*** Input records ***
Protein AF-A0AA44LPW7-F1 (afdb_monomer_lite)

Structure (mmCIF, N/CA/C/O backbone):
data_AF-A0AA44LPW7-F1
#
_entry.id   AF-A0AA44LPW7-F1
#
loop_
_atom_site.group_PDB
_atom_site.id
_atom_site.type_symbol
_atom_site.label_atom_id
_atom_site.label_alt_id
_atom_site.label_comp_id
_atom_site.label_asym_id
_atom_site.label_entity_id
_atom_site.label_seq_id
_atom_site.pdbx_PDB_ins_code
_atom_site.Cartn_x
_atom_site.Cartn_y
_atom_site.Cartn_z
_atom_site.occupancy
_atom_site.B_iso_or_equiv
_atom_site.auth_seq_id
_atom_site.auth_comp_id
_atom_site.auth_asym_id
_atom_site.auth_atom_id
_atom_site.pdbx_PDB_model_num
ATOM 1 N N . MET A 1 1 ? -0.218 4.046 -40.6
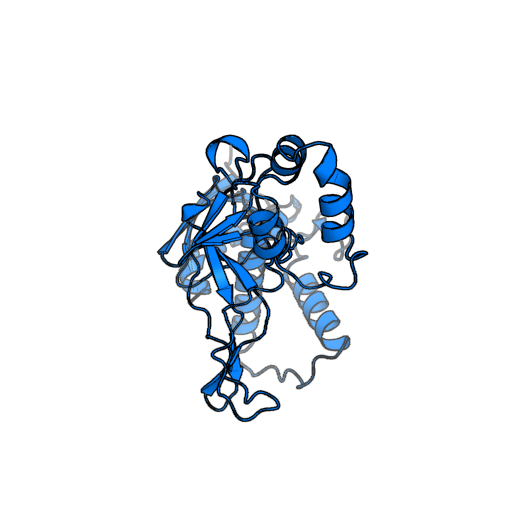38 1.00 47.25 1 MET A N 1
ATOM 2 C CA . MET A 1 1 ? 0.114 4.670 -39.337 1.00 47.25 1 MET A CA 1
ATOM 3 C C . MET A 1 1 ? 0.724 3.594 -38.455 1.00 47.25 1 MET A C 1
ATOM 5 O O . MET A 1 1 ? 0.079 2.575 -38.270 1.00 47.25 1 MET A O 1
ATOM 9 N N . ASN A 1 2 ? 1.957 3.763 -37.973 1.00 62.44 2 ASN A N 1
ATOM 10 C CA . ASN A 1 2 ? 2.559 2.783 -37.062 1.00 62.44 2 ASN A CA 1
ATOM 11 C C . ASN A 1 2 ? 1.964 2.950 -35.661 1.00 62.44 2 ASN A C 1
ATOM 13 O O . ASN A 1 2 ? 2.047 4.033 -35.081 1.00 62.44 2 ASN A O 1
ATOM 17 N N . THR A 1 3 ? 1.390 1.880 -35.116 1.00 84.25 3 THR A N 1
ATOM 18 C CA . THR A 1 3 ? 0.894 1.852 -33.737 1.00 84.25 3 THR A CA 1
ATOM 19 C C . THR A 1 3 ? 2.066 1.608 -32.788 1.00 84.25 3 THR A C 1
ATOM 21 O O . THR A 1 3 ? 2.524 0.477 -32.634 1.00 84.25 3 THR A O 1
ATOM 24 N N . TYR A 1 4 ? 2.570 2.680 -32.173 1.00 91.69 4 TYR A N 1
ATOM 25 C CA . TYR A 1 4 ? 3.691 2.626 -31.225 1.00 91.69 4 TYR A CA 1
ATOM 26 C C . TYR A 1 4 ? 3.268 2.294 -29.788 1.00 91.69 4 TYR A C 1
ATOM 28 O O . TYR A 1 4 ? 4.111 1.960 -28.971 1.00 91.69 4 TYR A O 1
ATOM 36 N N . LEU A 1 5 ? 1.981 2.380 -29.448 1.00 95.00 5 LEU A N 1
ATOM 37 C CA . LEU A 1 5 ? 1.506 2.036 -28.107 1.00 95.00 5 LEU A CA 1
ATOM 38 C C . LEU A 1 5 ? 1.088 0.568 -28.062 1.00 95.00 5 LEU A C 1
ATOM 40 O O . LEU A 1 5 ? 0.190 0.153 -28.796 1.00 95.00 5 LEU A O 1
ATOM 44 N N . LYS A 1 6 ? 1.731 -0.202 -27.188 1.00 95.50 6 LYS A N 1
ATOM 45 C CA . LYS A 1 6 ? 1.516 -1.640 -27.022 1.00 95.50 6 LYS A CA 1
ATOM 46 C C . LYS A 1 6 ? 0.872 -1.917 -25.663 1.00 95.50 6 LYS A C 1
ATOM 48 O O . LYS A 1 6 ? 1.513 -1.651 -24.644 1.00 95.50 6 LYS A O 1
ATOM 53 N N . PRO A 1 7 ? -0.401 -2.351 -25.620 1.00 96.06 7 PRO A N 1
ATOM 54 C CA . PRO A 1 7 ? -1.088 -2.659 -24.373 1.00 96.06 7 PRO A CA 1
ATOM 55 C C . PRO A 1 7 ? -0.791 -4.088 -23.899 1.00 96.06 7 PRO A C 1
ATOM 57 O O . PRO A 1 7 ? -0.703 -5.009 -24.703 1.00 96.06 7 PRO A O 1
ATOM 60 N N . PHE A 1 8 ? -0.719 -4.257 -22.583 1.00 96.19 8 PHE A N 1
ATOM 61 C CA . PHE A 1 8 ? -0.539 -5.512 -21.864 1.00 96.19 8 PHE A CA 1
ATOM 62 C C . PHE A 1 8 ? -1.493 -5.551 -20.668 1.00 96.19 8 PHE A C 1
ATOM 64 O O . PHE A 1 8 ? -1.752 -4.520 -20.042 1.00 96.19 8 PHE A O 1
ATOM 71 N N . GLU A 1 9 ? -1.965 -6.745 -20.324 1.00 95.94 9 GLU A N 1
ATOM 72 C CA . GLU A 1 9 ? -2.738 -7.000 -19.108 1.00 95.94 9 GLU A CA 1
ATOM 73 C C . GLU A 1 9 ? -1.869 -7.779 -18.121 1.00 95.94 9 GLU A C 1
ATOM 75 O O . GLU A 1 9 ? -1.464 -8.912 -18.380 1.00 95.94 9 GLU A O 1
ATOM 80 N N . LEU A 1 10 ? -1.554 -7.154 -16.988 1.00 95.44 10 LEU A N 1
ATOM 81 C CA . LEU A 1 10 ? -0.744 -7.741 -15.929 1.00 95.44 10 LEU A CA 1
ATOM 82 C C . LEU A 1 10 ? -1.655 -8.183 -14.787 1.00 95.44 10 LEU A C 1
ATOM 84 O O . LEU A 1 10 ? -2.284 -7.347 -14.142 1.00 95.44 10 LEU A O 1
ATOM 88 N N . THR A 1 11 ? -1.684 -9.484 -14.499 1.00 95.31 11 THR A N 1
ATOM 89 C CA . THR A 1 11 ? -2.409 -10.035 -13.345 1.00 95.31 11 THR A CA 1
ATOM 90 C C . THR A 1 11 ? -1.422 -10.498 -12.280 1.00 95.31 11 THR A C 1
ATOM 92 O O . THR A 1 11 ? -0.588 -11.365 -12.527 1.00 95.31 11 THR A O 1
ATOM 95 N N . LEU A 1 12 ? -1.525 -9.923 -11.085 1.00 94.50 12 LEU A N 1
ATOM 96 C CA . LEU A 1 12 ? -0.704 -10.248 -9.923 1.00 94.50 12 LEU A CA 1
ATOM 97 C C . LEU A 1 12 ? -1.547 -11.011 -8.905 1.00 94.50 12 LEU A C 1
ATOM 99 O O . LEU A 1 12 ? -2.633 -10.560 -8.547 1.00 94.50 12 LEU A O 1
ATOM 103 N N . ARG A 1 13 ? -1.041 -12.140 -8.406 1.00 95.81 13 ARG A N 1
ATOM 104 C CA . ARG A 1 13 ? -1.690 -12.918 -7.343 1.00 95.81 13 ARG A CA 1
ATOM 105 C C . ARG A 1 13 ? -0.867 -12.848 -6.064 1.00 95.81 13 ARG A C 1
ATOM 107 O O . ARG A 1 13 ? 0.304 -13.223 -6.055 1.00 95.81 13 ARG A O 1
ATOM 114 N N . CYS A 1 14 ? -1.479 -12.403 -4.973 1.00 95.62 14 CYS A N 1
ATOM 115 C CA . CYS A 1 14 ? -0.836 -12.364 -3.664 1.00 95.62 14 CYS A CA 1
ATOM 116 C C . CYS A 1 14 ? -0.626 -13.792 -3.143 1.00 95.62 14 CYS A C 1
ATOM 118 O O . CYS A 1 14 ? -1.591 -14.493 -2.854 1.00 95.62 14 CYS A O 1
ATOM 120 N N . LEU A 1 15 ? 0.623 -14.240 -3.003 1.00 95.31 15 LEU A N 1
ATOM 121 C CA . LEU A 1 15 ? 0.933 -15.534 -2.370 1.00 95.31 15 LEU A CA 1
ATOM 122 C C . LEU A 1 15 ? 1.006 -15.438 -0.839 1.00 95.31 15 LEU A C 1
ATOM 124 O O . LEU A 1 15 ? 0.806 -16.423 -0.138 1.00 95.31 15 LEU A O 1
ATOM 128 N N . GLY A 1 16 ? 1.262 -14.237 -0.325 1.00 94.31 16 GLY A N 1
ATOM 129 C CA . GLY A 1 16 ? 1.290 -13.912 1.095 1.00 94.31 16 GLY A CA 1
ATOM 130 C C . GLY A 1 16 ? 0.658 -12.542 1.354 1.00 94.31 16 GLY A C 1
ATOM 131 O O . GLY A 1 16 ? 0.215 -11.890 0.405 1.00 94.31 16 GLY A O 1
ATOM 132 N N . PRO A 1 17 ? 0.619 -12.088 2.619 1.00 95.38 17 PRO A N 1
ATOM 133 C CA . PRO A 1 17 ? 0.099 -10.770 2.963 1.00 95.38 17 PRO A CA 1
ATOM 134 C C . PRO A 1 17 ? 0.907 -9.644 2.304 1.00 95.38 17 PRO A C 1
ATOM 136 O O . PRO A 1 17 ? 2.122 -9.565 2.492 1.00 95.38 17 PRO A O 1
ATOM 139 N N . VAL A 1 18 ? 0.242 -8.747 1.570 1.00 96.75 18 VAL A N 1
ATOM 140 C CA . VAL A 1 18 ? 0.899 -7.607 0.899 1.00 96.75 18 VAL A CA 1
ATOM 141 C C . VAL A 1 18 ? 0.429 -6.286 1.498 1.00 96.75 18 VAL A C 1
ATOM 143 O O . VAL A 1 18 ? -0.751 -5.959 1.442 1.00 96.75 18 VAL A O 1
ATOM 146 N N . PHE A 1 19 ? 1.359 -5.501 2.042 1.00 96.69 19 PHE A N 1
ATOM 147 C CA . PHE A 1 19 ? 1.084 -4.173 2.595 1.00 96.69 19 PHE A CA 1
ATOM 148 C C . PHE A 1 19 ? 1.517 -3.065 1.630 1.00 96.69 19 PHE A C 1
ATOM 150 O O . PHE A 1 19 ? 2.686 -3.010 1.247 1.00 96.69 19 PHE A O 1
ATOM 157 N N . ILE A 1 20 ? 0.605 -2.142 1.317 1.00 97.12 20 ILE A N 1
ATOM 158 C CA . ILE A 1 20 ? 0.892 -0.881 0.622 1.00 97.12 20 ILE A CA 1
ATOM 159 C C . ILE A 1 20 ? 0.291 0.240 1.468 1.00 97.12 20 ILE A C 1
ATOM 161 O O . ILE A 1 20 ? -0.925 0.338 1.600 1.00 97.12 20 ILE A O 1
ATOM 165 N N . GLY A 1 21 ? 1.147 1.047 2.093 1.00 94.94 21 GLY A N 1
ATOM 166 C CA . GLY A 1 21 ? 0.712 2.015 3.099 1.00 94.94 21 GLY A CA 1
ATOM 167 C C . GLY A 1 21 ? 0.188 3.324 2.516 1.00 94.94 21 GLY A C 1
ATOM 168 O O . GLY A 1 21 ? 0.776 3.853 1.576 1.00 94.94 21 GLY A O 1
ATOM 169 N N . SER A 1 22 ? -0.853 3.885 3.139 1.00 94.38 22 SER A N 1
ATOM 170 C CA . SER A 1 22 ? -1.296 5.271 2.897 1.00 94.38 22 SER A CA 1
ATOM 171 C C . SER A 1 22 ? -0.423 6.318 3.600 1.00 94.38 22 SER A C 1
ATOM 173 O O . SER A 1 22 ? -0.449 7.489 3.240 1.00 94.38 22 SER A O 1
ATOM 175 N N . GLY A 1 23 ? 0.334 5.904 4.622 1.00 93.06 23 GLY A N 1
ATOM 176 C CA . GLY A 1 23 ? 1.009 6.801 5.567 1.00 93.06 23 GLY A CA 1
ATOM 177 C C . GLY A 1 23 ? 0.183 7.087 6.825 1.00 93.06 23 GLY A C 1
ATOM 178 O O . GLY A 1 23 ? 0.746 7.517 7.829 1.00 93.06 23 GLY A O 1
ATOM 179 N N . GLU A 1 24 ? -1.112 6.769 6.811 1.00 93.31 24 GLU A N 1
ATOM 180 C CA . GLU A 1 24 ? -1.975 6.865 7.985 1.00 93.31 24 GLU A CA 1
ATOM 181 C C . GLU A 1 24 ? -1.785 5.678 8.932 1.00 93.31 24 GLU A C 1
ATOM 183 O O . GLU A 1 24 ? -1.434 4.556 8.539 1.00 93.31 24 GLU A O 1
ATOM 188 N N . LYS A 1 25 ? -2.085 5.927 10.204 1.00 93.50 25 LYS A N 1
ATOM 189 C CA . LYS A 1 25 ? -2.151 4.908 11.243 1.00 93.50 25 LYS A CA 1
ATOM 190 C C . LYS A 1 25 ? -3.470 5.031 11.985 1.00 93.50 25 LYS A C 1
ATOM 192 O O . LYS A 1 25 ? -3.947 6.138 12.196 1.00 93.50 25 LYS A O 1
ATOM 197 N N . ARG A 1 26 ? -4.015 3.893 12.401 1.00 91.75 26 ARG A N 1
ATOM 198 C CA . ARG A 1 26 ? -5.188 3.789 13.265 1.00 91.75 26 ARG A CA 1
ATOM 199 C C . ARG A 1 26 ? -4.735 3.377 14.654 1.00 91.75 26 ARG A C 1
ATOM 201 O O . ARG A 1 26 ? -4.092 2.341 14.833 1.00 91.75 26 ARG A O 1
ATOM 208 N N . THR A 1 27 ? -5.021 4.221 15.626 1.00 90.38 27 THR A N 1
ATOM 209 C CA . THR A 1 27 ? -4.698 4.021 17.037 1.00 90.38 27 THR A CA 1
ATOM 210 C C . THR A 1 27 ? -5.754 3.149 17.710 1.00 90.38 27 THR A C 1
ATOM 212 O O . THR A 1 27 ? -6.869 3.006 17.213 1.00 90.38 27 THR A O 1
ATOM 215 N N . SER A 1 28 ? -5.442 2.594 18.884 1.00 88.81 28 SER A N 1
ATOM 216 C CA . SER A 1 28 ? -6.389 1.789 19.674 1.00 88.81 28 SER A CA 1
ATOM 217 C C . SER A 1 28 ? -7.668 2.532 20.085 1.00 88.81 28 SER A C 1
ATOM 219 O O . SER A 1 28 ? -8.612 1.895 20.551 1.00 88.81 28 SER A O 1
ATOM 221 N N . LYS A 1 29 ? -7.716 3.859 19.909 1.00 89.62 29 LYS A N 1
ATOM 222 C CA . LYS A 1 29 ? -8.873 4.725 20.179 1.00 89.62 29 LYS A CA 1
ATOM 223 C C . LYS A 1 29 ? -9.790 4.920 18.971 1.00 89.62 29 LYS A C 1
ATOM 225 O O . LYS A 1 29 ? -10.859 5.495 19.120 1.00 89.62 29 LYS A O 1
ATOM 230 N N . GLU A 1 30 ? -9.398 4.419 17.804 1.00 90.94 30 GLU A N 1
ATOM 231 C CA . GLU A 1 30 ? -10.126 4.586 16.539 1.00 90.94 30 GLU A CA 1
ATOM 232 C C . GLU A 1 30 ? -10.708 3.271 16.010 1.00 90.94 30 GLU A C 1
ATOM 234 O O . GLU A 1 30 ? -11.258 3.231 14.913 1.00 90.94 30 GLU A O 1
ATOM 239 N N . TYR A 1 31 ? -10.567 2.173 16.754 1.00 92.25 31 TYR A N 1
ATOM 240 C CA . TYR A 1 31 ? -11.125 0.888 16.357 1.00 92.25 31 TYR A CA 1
*** End of Input records ***
» **Work order**
In the material above, transcribe exactly the lines beginning at the one with "ATOM 140 C CA" and ending at the one with "ATOM 159 C C", both included.

» **Answer area**
ATOM 140 C CA . VAL A 1 18 ? 0.899 -7.607 0.899 1.00 96.75 18 VAL A CA 1
ATOM 141 C C . VAL A 1 18 ? 0.429 -6.286 1.498 1.00 96.75 18 VAL A C 1
ATOM 143 O O . VAL A 1 18 ? -0.751 -5.959 1.442 1.00 96.75 18 VAL A O 1
ATOM 146 N N . PHE A 1 19 ? 1.359 -5.501 2.042 1.00 96.69 19 PHE A N 1
ATOM 147 C CA . PHE A 1 19 ? 1.084 -4.173 2.595 1.00 96.69 19 PHE A CA 1
ATOM 148 C C . PHE A 1 19 ? 1.517 -3.065 1.630 1.00 96.69 19 PHE A C 1
ATOM 150 O O . PHE A 1 19 ? 2.686 -3.010 1.247 1.00 96.69 19 PHE A O 1
ATOM 157 N N . ILE A 1 20 ? 0.605 -2.142 1.317 1.00 97.12 20 ILE A N 1
ATOM 158 C CA . ILE A 1 20 ? 0.892 -0.881 0.622 1.00 97.12 20 ILE A CA 1
ATOM 159 C C . ILE A 1 20 ? 0.291 0.240 1.468 1.00 97.12 20 ILE A C 1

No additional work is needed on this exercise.